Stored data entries
-----
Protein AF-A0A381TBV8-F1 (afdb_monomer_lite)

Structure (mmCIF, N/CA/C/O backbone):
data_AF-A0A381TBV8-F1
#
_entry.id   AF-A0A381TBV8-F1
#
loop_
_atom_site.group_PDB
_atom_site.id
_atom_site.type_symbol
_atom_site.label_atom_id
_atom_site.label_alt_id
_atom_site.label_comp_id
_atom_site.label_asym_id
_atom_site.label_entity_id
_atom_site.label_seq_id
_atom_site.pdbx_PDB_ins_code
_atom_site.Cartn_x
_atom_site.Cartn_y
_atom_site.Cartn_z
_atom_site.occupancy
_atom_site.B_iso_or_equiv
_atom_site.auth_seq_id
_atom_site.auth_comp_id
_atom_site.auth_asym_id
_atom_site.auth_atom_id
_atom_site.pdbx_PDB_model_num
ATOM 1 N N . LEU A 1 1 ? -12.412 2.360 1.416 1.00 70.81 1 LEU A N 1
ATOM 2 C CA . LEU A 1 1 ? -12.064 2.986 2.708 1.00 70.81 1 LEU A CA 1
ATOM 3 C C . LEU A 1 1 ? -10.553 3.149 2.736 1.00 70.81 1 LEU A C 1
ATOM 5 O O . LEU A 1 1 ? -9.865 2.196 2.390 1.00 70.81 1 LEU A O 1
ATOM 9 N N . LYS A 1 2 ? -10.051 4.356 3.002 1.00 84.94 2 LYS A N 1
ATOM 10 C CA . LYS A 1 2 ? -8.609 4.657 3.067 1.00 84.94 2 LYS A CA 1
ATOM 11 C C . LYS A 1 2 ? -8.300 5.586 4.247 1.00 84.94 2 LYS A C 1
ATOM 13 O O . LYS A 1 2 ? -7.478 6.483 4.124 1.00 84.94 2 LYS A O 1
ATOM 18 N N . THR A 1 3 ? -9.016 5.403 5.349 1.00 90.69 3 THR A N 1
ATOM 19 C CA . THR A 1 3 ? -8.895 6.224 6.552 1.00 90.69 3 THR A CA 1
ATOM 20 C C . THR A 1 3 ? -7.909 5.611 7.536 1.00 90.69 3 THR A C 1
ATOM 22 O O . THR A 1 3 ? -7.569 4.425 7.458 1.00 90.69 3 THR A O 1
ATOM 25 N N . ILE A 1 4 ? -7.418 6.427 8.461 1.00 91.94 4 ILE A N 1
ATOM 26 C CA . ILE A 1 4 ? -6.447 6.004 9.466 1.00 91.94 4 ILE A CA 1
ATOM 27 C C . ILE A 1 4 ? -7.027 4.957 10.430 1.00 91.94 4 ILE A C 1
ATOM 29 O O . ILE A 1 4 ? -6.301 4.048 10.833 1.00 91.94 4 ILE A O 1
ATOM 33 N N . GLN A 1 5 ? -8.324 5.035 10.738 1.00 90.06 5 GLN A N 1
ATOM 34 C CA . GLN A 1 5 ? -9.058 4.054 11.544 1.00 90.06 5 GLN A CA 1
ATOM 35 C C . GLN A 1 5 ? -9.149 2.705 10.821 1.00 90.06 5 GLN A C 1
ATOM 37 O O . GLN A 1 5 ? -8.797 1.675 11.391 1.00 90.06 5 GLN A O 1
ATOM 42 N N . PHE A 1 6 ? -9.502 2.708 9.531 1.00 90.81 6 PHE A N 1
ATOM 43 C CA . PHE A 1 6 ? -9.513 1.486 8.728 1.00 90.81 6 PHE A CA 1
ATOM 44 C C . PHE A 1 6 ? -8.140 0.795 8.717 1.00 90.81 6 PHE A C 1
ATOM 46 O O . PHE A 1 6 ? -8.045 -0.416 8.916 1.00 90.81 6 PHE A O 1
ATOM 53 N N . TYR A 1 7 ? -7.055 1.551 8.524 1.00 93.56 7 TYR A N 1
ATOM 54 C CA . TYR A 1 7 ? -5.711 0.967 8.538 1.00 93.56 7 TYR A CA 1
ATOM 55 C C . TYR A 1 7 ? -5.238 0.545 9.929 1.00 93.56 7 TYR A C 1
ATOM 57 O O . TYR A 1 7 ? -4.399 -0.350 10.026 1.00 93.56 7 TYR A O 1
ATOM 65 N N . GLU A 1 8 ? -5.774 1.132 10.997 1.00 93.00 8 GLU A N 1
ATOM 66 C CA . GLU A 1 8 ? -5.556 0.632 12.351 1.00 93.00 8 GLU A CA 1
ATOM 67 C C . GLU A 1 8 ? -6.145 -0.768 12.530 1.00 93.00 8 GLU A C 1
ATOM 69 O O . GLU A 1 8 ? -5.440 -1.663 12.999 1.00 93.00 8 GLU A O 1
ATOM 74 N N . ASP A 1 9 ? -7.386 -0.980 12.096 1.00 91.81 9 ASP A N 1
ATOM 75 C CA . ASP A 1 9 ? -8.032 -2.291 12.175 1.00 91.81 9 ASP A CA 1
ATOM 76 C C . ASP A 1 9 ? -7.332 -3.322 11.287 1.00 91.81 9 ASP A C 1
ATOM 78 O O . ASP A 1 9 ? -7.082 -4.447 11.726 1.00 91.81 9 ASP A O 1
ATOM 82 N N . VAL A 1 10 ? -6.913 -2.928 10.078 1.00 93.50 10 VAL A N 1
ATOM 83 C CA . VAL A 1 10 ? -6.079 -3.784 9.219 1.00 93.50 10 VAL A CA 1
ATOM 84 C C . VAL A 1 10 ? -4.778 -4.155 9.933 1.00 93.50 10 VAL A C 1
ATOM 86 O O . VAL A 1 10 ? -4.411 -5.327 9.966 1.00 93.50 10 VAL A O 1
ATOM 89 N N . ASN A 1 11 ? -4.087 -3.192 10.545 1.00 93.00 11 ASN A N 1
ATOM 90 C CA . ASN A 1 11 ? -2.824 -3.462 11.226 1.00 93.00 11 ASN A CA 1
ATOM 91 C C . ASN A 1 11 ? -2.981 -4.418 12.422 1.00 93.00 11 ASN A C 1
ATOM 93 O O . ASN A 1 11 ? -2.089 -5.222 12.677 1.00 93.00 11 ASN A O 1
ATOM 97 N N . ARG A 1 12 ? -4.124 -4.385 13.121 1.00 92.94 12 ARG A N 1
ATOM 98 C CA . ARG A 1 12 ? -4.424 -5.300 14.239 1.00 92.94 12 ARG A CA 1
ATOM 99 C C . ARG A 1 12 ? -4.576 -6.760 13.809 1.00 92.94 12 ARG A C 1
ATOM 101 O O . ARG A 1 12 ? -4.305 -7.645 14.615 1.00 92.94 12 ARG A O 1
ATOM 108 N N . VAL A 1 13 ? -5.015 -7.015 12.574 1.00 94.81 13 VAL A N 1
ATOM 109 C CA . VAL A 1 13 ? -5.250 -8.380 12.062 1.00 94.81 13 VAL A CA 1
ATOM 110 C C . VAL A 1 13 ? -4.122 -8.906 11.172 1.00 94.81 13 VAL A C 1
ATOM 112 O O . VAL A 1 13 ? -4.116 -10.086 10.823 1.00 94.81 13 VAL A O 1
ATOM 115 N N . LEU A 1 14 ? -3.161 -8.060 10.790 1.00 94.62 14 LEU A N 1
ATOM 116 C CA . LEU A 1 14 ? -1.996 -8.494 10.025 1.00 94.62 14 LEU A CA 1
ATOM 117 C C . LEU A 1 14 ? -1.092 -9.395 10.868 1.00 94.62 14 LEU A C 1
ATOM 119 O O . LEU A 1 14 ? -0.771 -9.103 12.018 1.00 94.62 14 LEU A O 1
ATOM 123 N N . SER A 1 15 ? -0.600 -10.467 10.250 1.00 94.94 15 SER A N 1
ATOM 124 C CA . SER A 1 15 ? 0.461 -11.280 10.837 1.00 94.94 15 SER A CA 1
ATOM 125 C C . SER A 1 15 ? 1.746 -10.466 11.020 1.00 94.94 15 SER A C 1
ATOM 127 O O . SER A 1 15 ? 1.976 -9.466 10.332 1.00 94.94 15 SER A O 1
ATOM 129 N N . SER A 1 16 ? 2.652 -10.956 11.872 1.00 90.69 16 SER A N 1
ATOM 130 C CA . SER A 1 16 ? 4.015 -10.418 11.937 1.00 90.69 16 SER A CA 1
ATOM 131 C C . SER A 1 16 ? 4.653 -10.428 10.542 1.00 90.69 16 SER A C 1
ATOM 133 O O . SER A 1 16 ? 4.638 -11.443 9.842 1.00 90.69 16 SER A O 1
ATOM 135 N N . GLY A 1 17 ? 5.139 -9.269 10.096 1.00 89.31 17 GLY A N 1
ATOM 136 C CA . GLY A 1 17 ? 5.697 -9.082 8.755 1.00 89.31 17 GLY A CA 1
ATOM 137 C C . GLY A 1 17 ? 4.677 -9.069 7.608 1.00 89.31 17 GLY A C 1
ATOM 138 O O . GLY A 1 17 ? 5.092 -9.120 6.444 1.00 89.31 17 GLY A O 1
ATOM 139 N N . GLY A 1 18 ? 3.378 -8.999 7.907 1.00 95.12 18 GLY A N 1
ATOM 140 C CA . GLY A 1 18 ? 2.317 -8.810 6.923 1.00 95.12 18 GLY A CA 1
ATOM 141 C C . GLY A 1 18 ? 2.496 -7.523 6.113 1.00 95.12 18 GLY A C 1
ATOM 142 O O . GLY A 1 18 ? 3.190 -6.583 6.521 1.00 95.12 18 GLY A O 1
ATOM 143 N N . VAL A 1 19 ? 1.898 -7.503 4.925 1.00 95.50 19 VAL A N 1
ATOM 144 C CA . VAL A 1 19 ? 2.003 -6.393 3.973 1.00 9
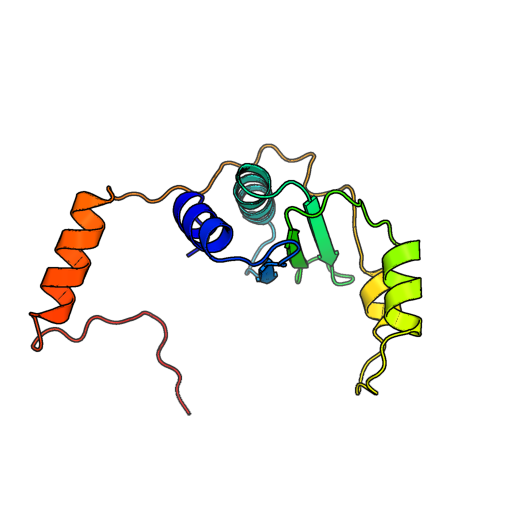5.50 19 VAL A CA 1
ATOM 145 C C . VAL A 1 19 ? 0.607 -6.028 3.489 1.00 95.50 19 VAL A C 1
ATOM 147 O O . VAL A 1 19 ? -0.159 -6.903 3.093 1.00 95.50 19 VAL A O 1
ATOM 150 N N . VA
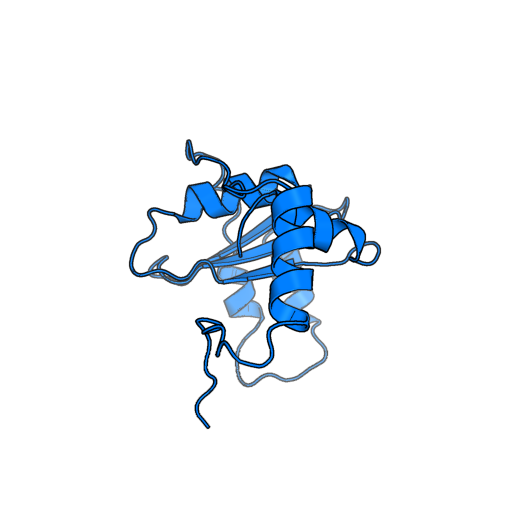L A 1 20 ? 0.298 -4.734 3.479 1.00 95.38 20 VAL A N 1
ATOM 151 C CA . VAL A 1 20 ? -0.913 -4.187 2.856 1.00 95.38 20 VAL A CA 1
ATOM 152 C C . VAL A 1 20 ? -0.539 -3.618 1.502 1.00 95.38 20 VAL A C 1
ATOM 154 O O . VAL A 1 20 ? 0.369 -2.797 1.421 1.00 95.38 20 VAL A O 1
ATOM 157 N N . GLY A 1 21 ? -1.235 -4.035 0.449 1.00 93.50 21 GLY A N 1
ATOM 158 C CA . GLY A 1 21 ? -1.134 -3.435 -0.879 1.00 93.50 21 GLY A CA 1
ATOM 159 C C . GLY A 1 21 ? -2.339 -2.545 -1.167 1.00 93.50 21 GLY A C 1
ATOM 160 O O . GLY A 1 21 ? -3.472 -2.921 -0.873 1.00 93.50 21 GLY A O 1
ATOM 161 N N . SER A 1 22 ? -2.113 -1.377 -1.760 1.00 91.06 22 SER A N 1
ATOM 162 C CA . SER A 1 22 ? -3.171 -0.461 -2.179 1.00 91.06 22 SER A CA 1
ATOM 163 C C . SER A 1 22 ? -2.828 0.190 -3.505 1.00 91.06 22 SER A C 1
ATOM 165 O O . SER A 1 22 ? -1.721 0.686 -3.714 1.00 91.06 22 SER A O 1
ATOM 167 N N . ASN A 1 23 ? -3.796 0.207 -4.416 1.00 89.62 23 ASN A N 1
ATOM 168 C CA . ASN A 1 23 ? -3.669 0.970 -5.643 1.00 89.62 23 ASN A CA 1
ATOM 169 C C . ASN A 1 23 ? -4.013 2.439 -5.354 1.00 89.62 23 ASN A C 1
ATOM 171 O O . ASN A 1 23 ? -5.122 2.780 -4.927 1.00 89.62 23 ASN A O 1
ATOM 175 N N . LEU A 1 24 ? -3.061 3.329 -5.598 1.00 85.12 24 LEU A N 1
ATOM 176 C CA . LEU A 1 24 ? -3.242 4.776 -5.554 1.00 85.12 24 LEU A CA 1
ATOM 177 C C . LEU A 1 24 ? -3.565 5.291 -6.960 1.00 85.12 24 LEU A C 1
ATOM 179 O O . LEU A 1 24 ? -2.919 6.196 -7.487 1.00 85.12 24 LEU A O 1
ATOM 183 N N . TYR A 1 25 ? -4.549 4.660 -7.597 1.00 70.19 25 TYR A N 1
ATOM 184 C CA . TYR A 1 25 ? -5.047 5.074 -8.898 1.00 70.19 25 TYR A CA 1
ATOM 185 C
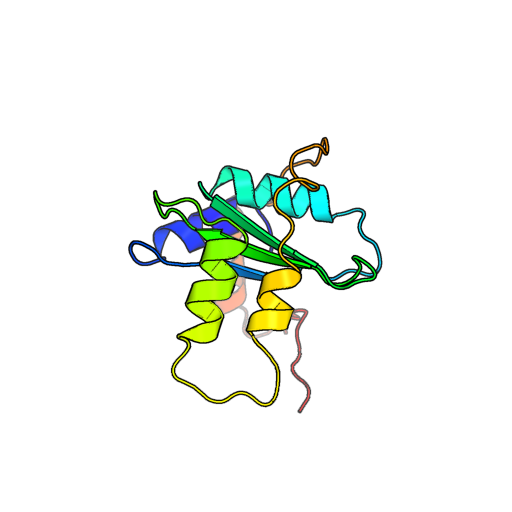 C . TYR A 1 25 ? -6.206 6.053 -8.731 1.00 70.19 25 TYR A C 1
ATOM 187 O O . TYR A 1 25 ? -7.150 5.806 -7.982 1.00 70.19 25 TYR A O 1
ATOM 195 N N . GLY A 1 26 ? -6.143 7.159 -9.462 1.00 66.06 26 GLY A N 1
ATOM 196 C CA . GLY A 1 26 ? -7.196 8.160 -9.513 1.00 66.06 26 GLY A CA 1
ATOM 197 C C . GLY A 1 26 ? -7.132 8.943 -10.817 1.00 66.06 26 GLY A C 1
ATOM 198 O O . GLY A 1 26 ? -6.151 8.875 -11.558 1.00 66.06 26 GLY A O 1
ATOM 199 N N . LYS A 1 27 ? -8.177 9.731 -11.091 1.00 68.56 27 LYS A N 1
ATOM 200 C CA . LYS A 1 27 ? -8.201 10.660 -12.237 1.00 68.56 27 LYS A CA 1
ATOM 201 C C . LYS A 1 27 ? -7.115 11.747 -12.140 1.00 68.56 27 LYS A C 1
ATOM 203 O O . LYS A 1 27 ? -6.822 12.399 -13.136 1.00 68.56 27 LYS A O 1
ATOM 208 N N . SER A 1 28 ? -6.525 11.944 -10.958 1.00 71.88 28 SER A N 1
ATOM 209 C CA . SER A 1 28 ? -5.412 12.859 -10.704 1.00 71.88 28 SER A CA 1
ATOM 210 C C . SER A 1 28 ? -4.476 12.310 -9.620 1.00 71.88 28 SER A C 1
ATOM 212 O O . SER A 1 28 ? -4.836 11.411 -8.861 1.00 71.88 28 SER A O 1
ATOM 214 N N . ASN A 1 29 ? -3.280 12.895 -9.522 1.00 77.06 29 ASN A N 1
ATOM 215 C CA . ASN A 1 29 ? -2.295 12.576 -8.484 1.00 77.06 29 ASN A CA 1
ATOM 216 C C . ASN A 1 29 ? -2.504 13.364 -7.176 1.00 77.06 29 ASN A C 1
ATOM 218 O O . ASN A 1 29 ? -1.711 13.212 -6.254 1.00 77.06 29 ASN A O 1
ATOM 222 N N . LEU A 1 30 ? -3.554 14.192 -7.082 1.00 80.75 30 LEU A N 1
ATOM 223 C CA . LEU A 1 30 ? -3.739 15.165 -5.994 1.00 80.75 30 LEU A CA 1
ATOM 224 C C . LEU A 1 30 ? -3.929 14.526 -4.615 1.00 80.75 30 LEU A C 1
ATOM 226 O O . LEU A 1 30 ? -3.550 15.121 -3.616 1.00 80.75 30 LEU A O 1
ATOM 230 N N . LEU A 1 31 ? -4.512 13.326 -4.555 1.00 84.38 31 LEU A N 1
ATOM 231 C CA . LEU A 1 31 ? -4.787 12.635 -3.291 1.00 84.38 31 LEU A CA 1
ATOM 232 C C . LEU A 1 31 ? -3.668 11.678 -2.864 1.00 84.38 31 LEU A C 1
ATOM 234 O O . LEU A 1 31 ? -3.698 11.185 -1.740 1.00 84.38 31 LEU A O 1
ATOM 238 N N . LYS A 1 32 ? -2.663 11.432 -3.720 1.00 86.62 32 LYS A N 1
ATOM 239 C CA . LYS A 1 32 ? -1.550 10.521 -3.401 1.00 86.62 32 LYS A CA 1
ATOM 240 C C . LYS A 1 32 ? -0.766 10.945 -2.151 1.00 86.62 32 LYS A C 1
ATOM 242 O O . LYS A 1 32 ? -0.403 10.055 -1.383 1.00 86.62 32 LYS A O 1
ATOM 247 N N . PRO A 1 33 ? -0.535 12.247 -1.891 1.00 87.06 33 PRO A N 1
ATOM 248 C CA . PRO A 1 33 ? 0.070 12.683 -0.636 1.00 87.06 33 PRO A CA 1
ATOM 249 C C . PRO A 1 33 ? -0.757 12.325 0.595 1.00 87.06 33 PRO A C 1
ATOM 251 O O . PRO A 1 33 ? -0.206 11.877 1.595 1.00 87.06 33 PRO A O 1
ATOM 254 N N . ASN A 1 34 ? -2.081 12.477 0.517 1.00 88.06 34 ASN A N 1
ATOM 255 C CA . ASN A 1 34 ? -2.977 12.149 1.623 1.00 88.06 34 ASN A CA 1
ATOM 256 C C . ASN A 1 34 ? -3.022 10.640 1.868 1.00 88.06 34 ASN A C 1
ATOM 258 O O . ASN A 1 34 ? -2.947 10.192 3.012 1.00 88.06 34 ASN A O 1
ATOM 262 N N . ASP A 1 35 ? -3.074 9.849 0.789 1.00 88.25 35 ASP A N 1
ATOM 263 C CA . ASP A 1 35 ? -2.938 8.394 0.856 1.00 88.25 35 ASP A CA 1
ATOM 264 C C . ASP A 1 35 ? -1.638 8.026 1.585 1.00 88.25 35 ASP A C 1
ATOM 266 O O . ASP A 1 35 ? -1.673 7.342 2.608 1.00 88.25 35 ASP A O 1
ATOM 270 N N . TRP A 1 36 ? -0.497 8.538 1.111 1.00 88.69 36 TRP A N 1
ATOM 271 C CA . TRP A 1 36 ? 0.809 8.272 1.716 1.00 88.69 36 TRP A CA 1
ATOM 272 C C . TRP A 1 36 ? 0.847 8.668 3.194 1.00 88.69 36 TRP A C 1
ATOM 274 O O . TRP A 1 36 ? 1.248 7.856 4.030 1.00 88.69 36 TRP A O 1
ATOM 284 N N . LYS A 1 37 ? 0.361 9.871 3.536 1.00 89.38 37 LYS A N 1
ATOM 285 C CA . LYS A 1 37 ? 0.333 10.368 4.916 1.00 89.38 37 LYS A CA 1
ATOM 286 C C . LYS A 1 37 ? -0.497 9.458 5.817 1.00 89.38 37 LYS A C 1
ATOM 288 O O . LYS A 1 37 ? -0.047 9.098 6.903 1.00 89.38 37 LYS A O 1
ATOM 293 N N . THR A 1 38 ? -1.661 9.029 5.341 1.00 91.31 38 THR A N 1
ATOM 294 C CA . THR A 1 38 ? -2.560 8.134 6.080 1.00 91.31 38 THR A CA 1
ATOM 295 C C . THR A 1 38 ? -1.907 6.773 6.332 1.00 91.31 38 THR A C 1
ATOM 297 O O . THR A 1 38 ? -1.903 6.303 7.469 1.00 91.31 38 THR A O 1
ATOM 300 N N . PHE A 1 39 ? -1.272 6.169 5.319 1.00 92.44 39 PHE A N 1
ATOM 301 C CA . PHE A 1 39 ? -0.500 4.933 5.503 1.00 92.44 39 PHE A CA 1
ATOM 302 C C . PHE A 1 39 ? 0.668 5.131 6.482 1.00 92.44 39 PHE A C 1
ATOM 304 O O . PHE A 1 39 ? 0.888 4.289 7.354 1.00 92.44 39 PHE A O 1
ATOM 311 N N . SER A 1 40 ? 1.388 6.253 6.385 1.00 90.06 40 SER A N 1
ATOM 312 C CA . SER A 1 40 ? 2.571 6.524 7.220 1.00 90.06 40 SER A CA 1
ATOM 313 C C . SER A 1 40 ? 2.227 6.691 8.698 1.00 90.06 40 SER A C 1
ATOM 315 O O . SER A 1 40 ? 3.065 6.442 9.558 1.00 90.06 40 SER A O 1
ATOM 317 N N . GLY A 1 41 ? 0.974 7.040 9.006 1.00 90.94 41 GLY A N 1
ATOM 318 C CA . GLY A 1 41 ? 0.473 7.116 10.375 1.00 90.94 41 GLY A CA 1
ATOM 319 C C . GLY A 1 41 ? 0.265 5.756 11.052 1.00 90.94 41 GLY A C 1
ATOM 320 O O . GLY A 1 41 ? 0.084 5.722 12.268 1.00 90.94 41 GLY A O 1
ATOM 321 N N . LYS A 1 42 ? 0.263 4.640 10.303 1.00 93.62 42 LYS A N 1
ATOM 322 C CA . LYS A 1 42 ? 0.016 3.286 10.848 1.00 93.62 42 LYS A CA 1
ATOM 323 C C . LYS A 1 42 ? 1.081 2.248 10.503 1.00 93.62 42 LYS A C 1
ATOM 325 O O . LYS A 1 42 ? 1.133 1.212 11.167 1.00 93.62 42 LYS A O 1
ATOM 330 N N . PHE A 1 43 ? 1.923 2.506 9.503 1.00 93.69 43 PHE A N 1
ATOM 331 C CA . PHE A 1 43 ? 2.951 1.570 9.056 1.00 93.69 43 PHE A CA 1
ATOM 332 C C . PHE A 1 43 ? 4.346 2.192 9.071 1.00 93.69 43 PHE A C 1
ATOM 334 O O . PHE A 1 43 ? 4.553 3.290 8.562 1.00 93.69 43 PHE A O 1
ATOM 341 N N . ASN A 1 44 ? 5.322 1.440 9.581 1.00 92.12 44 ASN A N 1
ATOM 342 C CA . ASN A 1 44 ? 6.715 1.884 9.699 1.00 92.12 44 ASN A CA 1
ATOM 343 C C . ASN A 1 44 ? 7.424 2.024 8.346 1.00 92.12 44 ASN A C 1
ATOM 345 O O . ASN A 1 44 ? 8.402 2.767 8.225 1.00 92.12 44 ASN A O 1
ATOM 349 N N . ARG A 1 45 ? 6.989 1.255 7.343 1.00 92.25 45 ARG A N 1
ATOM 350 C CA . ARG A 1 45 ? 7.603 1.201 6.014 1.00 92.25 45 ARG A CA 1
ATOM 351 C C . ARG A 1 45 ? 6.544 1.298 4.937 1.00 92.25 45 ARG A C 1
ATOM 353 O O . ARG A 1 45 ? 5.528 0.605 4.989 1.00 92.25 45 ARG A O 1
ATOM 360 N N . ILE A 1 46 ? 6.838 2.114 3.932 1.00 92.12 46 ILE A N 1
ATOM 361 C CA . ILE A 1 46 ? 6.008 2.311 2.751 1.00 92.12 46 ILE A CA 1
ATOM 362 C C . ILE A 1 46 ? 6.892 2.195 1.518 1.00 92.12 46 ILE A C 1
ATOM 364 O O . ILE A 1 46 ? 7.953 2.812 1.445 1.00 92.12 46 ILE A O 1
ATOM 368 N N . TYR A 1 47 ? 6.424 1.441 0.533 1.00 93.06 47 TYR A N 1
ATOM 369 C CA . TYR A 1 47 ? 7.091 1.240 -0.741 1.00 93.06 47 TYR A CA 1
ATOM 370 C C . TYR A 1 47 ? 6.132 1.567 -1.878 1.00 93.06 47 TYR A C 1
ATOM 372 O O . TYR A 1 47 ? 5.052 0.988 -1.961 1.00 93.06 47 TYR A O 1
ATOM 380 N N . CYS A 1 48 ? 6.516 2.489 -2.758 1.00 91.94 48 CYS A N 1
ATOM 381 C CA . CYS A 1 48 ? 5.684 2.907 -3.884 1.00 91.94 48 CYS A CA 1
ATOM 382 C C . CYS A 1 48 ? 6.309 2.486 -5.212 1.00 91.94 48 CYS A C 1
ATOM 384 O O . CYS A 1 48 ? 7.502 2.685 -5.439 1.00 91.94 48 CYS A O 1
ATOM 386 N N . PHE A 1 49 ? 5.488 1.931 -6.095 1.00 92.38 49 PHE A N 1
ATOM 387 C CA . PHE A 1 49 ? 5.858 1.481 -7.433 1.00 92.38 49 PHE A CA 1
ATOM 388 C C . PHE A 1 49 ? 5.018 2.254 -8.441 1.00 92.38 49 PHE A C 1
ATOM 390 O O . PHE A 1 49 ? 3.790 2.164 -8.415 1.00 92.38 49 PHE A O 1
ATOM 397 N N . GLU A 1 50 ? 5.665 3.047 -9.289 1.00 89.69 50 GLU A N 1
-----
• [EXERCISE DIRECTIONS]:
Only the lines above starting at the line that holds "ATOM 350 C CA" and ending at the line that holds "ATOM 362 C C" are to be repeated, exactly and in full.

• [EXPECTED ANSWER]:
ATOM 350 C CA . ARG A 1 45 ? 7.603 1.201 6.014 1.00 92.25 45 ARG A CA 1
ATOM 351 C C . ARG A 1 45 ? 6.544 1.298 4.937 1.00 92.25 45 ARG A C 1
ATOM 353 O O . ARG A 1 45 ? 5.528 0.605 4.989 1.00 92.25 45 ARG A O 1
ATOM 360 N N . ILE A 1 46 ? 6.838 2.114 3.932 1.00 92.12 46 ILE A N 1
ATOM 361 C CA . ILE A 1 46 ? 6.008 2.311 2.751 1.00 92.12 46 ILE A CA 1
ATOM 362 C C . ILE A 1 46 ? 6.892 2.195 1.518 1.00 92.12 46 ILE A C 1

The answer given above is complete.